Two issues related to Midway’s new city hall and multi-use building came before the city council Monday. A change in the parking lot will cost up to $9,000 more than planned.
Abe Nadji, a Liberty Consolidated Planning Commission engineer, told the council that the gravel rear parking area proposed for the project should be paved. He said regulations call for all parking for commercial facilities to be paved.
Estimated cost for paving over gravel would be $8,000-$9,000, he said.
Midway Mayor Pro Tempore Dr. Clemontine Washington said, “It will be paved. We have to follow our own ordinances.”
Nadji also said some other matters needed to be worked out, including angled parking. He said angled parking was not permitted, but a minor design change could correct this.
Several water and sewer issues were also resolved Monday, including spending $17,500 for a new water meter reading system. The system will support remote meter reading. Utilities Supervisor Ursula Lee said laptop computers were included as well as training for employees. Annual maintenance will cost $2,100.
Midway plans to buy a generator for the lone well that supplies city water to keep it in service during power failures.
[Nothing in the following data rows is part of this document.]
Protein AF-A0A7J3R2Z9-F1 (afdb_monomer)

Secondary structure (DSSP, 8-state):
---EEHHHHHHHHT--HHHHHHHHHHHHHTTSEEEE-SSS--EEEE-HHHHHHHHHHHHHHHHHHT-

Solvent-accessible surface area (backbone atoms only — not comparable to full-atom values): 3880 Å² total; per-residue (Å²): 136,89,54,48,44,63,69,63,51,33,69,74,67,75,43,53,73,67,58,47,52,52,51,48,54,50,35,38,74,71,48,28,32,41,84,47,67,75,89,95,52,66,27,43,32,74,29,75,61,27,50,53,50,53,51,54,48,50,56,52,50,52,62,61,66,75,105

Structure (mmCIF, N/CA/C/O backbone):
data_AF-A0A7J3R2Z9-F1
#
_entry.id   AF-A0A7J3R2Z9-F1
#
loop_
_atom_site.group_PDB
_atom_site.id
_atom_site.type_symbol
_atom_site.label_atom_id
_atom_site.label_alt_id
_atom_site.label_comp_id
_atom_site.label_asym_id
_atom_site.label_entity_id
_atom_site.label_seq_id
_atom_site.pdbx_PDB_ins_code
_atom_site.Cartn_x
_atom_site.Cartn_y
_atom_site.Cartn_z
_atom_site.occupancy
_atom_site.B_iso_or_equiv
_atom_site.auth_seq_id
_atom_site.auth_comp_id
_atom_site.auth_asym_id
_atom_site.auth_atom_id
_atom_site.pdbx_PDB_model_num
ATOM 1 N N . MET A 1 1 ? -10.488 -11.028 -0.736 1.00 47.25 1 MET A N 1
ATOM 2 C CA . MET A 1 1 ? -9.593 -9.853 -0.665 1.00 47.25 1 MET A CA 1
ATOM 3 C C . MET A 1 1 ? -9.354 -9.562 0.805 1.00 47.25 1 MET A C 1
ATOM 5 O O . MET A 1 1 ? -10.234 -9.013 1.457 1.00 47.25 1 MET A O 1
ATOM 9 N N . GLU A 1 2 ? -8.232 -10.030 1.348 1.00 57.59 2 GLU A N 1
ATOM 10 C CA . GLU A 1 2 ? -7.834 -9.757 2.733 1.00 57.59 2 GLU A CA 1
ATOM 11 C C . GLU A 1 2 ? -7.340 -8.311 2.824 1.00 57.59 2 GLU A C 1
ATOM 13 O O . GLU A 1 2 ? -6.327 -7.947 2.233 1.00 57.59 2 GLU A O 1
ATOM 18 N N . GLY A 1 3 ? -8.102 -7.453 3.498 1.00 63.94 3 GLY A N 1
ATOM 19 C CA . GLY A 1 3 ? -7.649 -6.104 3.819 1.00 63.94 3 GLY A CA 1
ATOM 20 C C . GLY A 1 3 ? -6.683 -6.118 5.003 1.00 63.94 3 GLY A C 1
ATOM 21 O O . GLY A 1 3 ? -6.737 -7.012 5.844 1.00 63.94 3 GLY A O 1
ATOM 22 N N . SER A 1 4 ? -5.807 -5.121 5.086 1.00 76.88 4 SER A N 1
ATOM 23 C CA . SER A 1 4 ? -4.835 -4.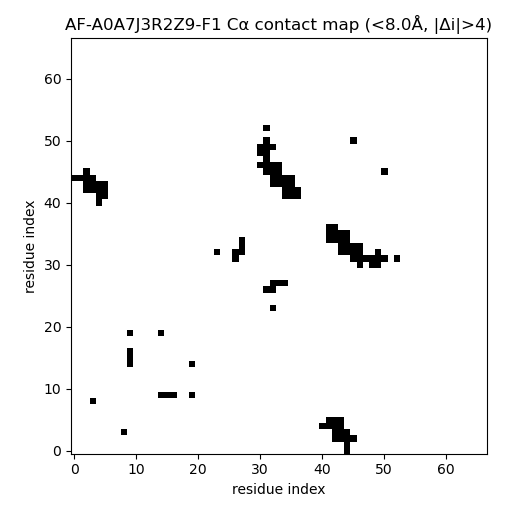997 6.180 1.00 76.88 4 SER A CA 1
ATOM 24 C C . SER A 1 4 ? -5.192 -3.840 7.109 1.00 76.88 4 SER A C 1
ATOM 26 O O . SER A 1 4 ? -5.717 -2.808 6.682 1.00 76.88 4 SER A O 1
ATOM 28 N N . ILE A 1 5 ? -4.902 -4.006 8.400 1.00 78.50 5 ILE A N 1
ATOM 29 C CA . ILE A 1 5 ? -5.102 -2.947 9.395 1.00 78.50 5 ILE A CA 1
ATOM 30 C C . ILE A 1 5 ? -3.986 -1.901 9.312 1.00 78.50 5 ILE A C 1
ATOM 32 O O . ILE A 1 5 ? -2.827 -2.230 9.042 1.00 78.50 5 ILE A O 1
ATOM 36 N N . LYS A 1 6 ? -4.323 -0.640 9.609 1.00 74.00 6 LYS A N 1
ATOM 37 C CA . LYS A 1 6 ? -3.399 0.511 9.561 1.00 74.00 6 LYS A CA 1
ATOM 38 C C . LYS A 1 6 ? -2.067 0.241 10.270 1.00 74.00 6 LYS A C 1
ATOM 40 O O . LYS A 1 6 ? -1.011 0.501 9.705 1.00 74.00 6 LYS A O 1
ATOM 45 N N . THR A 1 7 ? -2.111 -0.354 11.461 1.00 72.19 7 THR A N 1
ATOM 46 C CA . THR A 1 7 ? -0.915 -0.670 12.255 1.00 72.19 7 THR A CA 1
ATOM 47 C C . THR A 1 7 ? 0.009 -1.677 11.567 1.00 72.19 7 THR A C 1
ATOM 49 O O . THR A 1 7 ? 1.221 -1.503 11.596 1.00 72.19 7 THR A O 1
ATOM 52 N N . GLN A 1 8 ? -0.529 -2.702 10.897 1.00 77.62 8 GLN A N 1
ATOM 53 C CA . GLN A 1 8 ? 0.297 -3.681 10.176 1.00 77.62 8 GLN A CA 1
ATOM 54 C C . GLN A 1 8 ? 0.990 -3.062 8.963 1.00 77.62 8 GLN A C 1
ATOM 56 O O . GLN A 1 8 ? 2.142 -3.386 8.682 1.00 77.62 8 GLN A O 1
ATOM 61 N N . ILE A 1 9 ? 0.304 -2.161 8.258 1.00 78.88 9 ILE A N 1
ATOM 62 C CA . ILE A 1 9 ? 0.881 -1.463 7.108 1.00 78.88 9 ILE A CA 1
ATOM 63 C C . ILE A 1 9 ? 1.976 -0.494 7.575 1.00 78.88 9 ILE A C 1
ATOM 65 O O . ILE A 1 9 ? 3.034 -0.448 6.959 1.00 78.88 9 ILE A O 1
ATOM 69 N N . MET A 1 10 ? 1.772 0.199 8.702 1.00 78.06 10 MET A N 1
ATOM 70 C CA . MET A 1 10 ? 2.765 1.100 9.304 1.00 78.06 10 MET A CA 1
ATOM 71 C C . MET A 1 10 ? 4.107 0.408 9.549 1.00 78.06 10 MET A C 1
ATOM 73 O O . MET A 1 10 ? 5.140 0.881 9.081 1.00 78.06 10 MET A O 1
ATOM 77 N N . TYR A 1 11 ? 4.074 -0.743 10.231 1.00 75.81 11 TYR A N 1
ATOM 78 C CA . TYR A 1 11 ? 5.281 -1.506 10.546 1.00 75.81 11 TYR A CA 1
ATOM 79 C C . TYR A 1 11 ? 5.989 -2.030 9.294 1.00 75.81 11 TYR A C 1
ATOM 81 O O . TYR A 1 11 ? 7.213 -2.036 9.250 1.00 75.81 11 TYR A O 1
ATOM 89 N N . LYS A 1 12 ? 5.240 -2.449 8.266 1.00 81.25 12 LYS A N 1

Mayor Levern Clancy said he was waiting for additional bids on the generator purchase and would present them later.
Lee presented a bid of $6,000 for fencing around the city’s elevated water tank. The low bid was from American Fencing Co. She said state regulations required the fence.
Trouble was reported with a meter measuring the water that Midway sells to the Liberty County Development Authority. Midway and LCDA share water and water treatment services at the LCDA parks in and near Midway. The sharing has been the subject of disagreement and confusion over the years.
Midway’s engineer had recommended a new meter that would cost about $70,000. Clancy said he would use an upcoming Georgia Municipal Association meeting to get more information about possible alternatives for correcting the problem.
The council accepted a proposal from EOM Operations to mow grass and clear brush in two phases at a cost of $36,000. The project is to clean ditches and other drainage areas.
Phase 1 will focus on places set as priority, including Hunter Ridge, Arlen Oaks and Edgewater Avenue.
The EOM proposal was accepted by a 3-1 vote. Councilwoman Melice Gerace, who is in charge of Midway street and drainage matters, said she was concerned that by the time phase 2 was under way grass, weeds and brush dealt with in phase 1 would have already grown up again. She voted no.
Clancy reiterated Midway’s need for a list of senior citizens and others who need assistance in the event of an evacuation.
“Please get in touch with city hall,” the mayor said.
If there is an evacuation, Clancy said Midway will take residents needing help to Liberty County’s staging area in Hinesville. County personnel will handle evacuation from there to safe areas.
The council approved two actions recommended by the LCPA: a new sign for Compassion Church and a Sept. 15 solicitation by the American Legion. Washington voted no on the church sign.
Clancy announced that the dedication of the Riceboro-Midway Live Oak library branch will be June 30 at noon.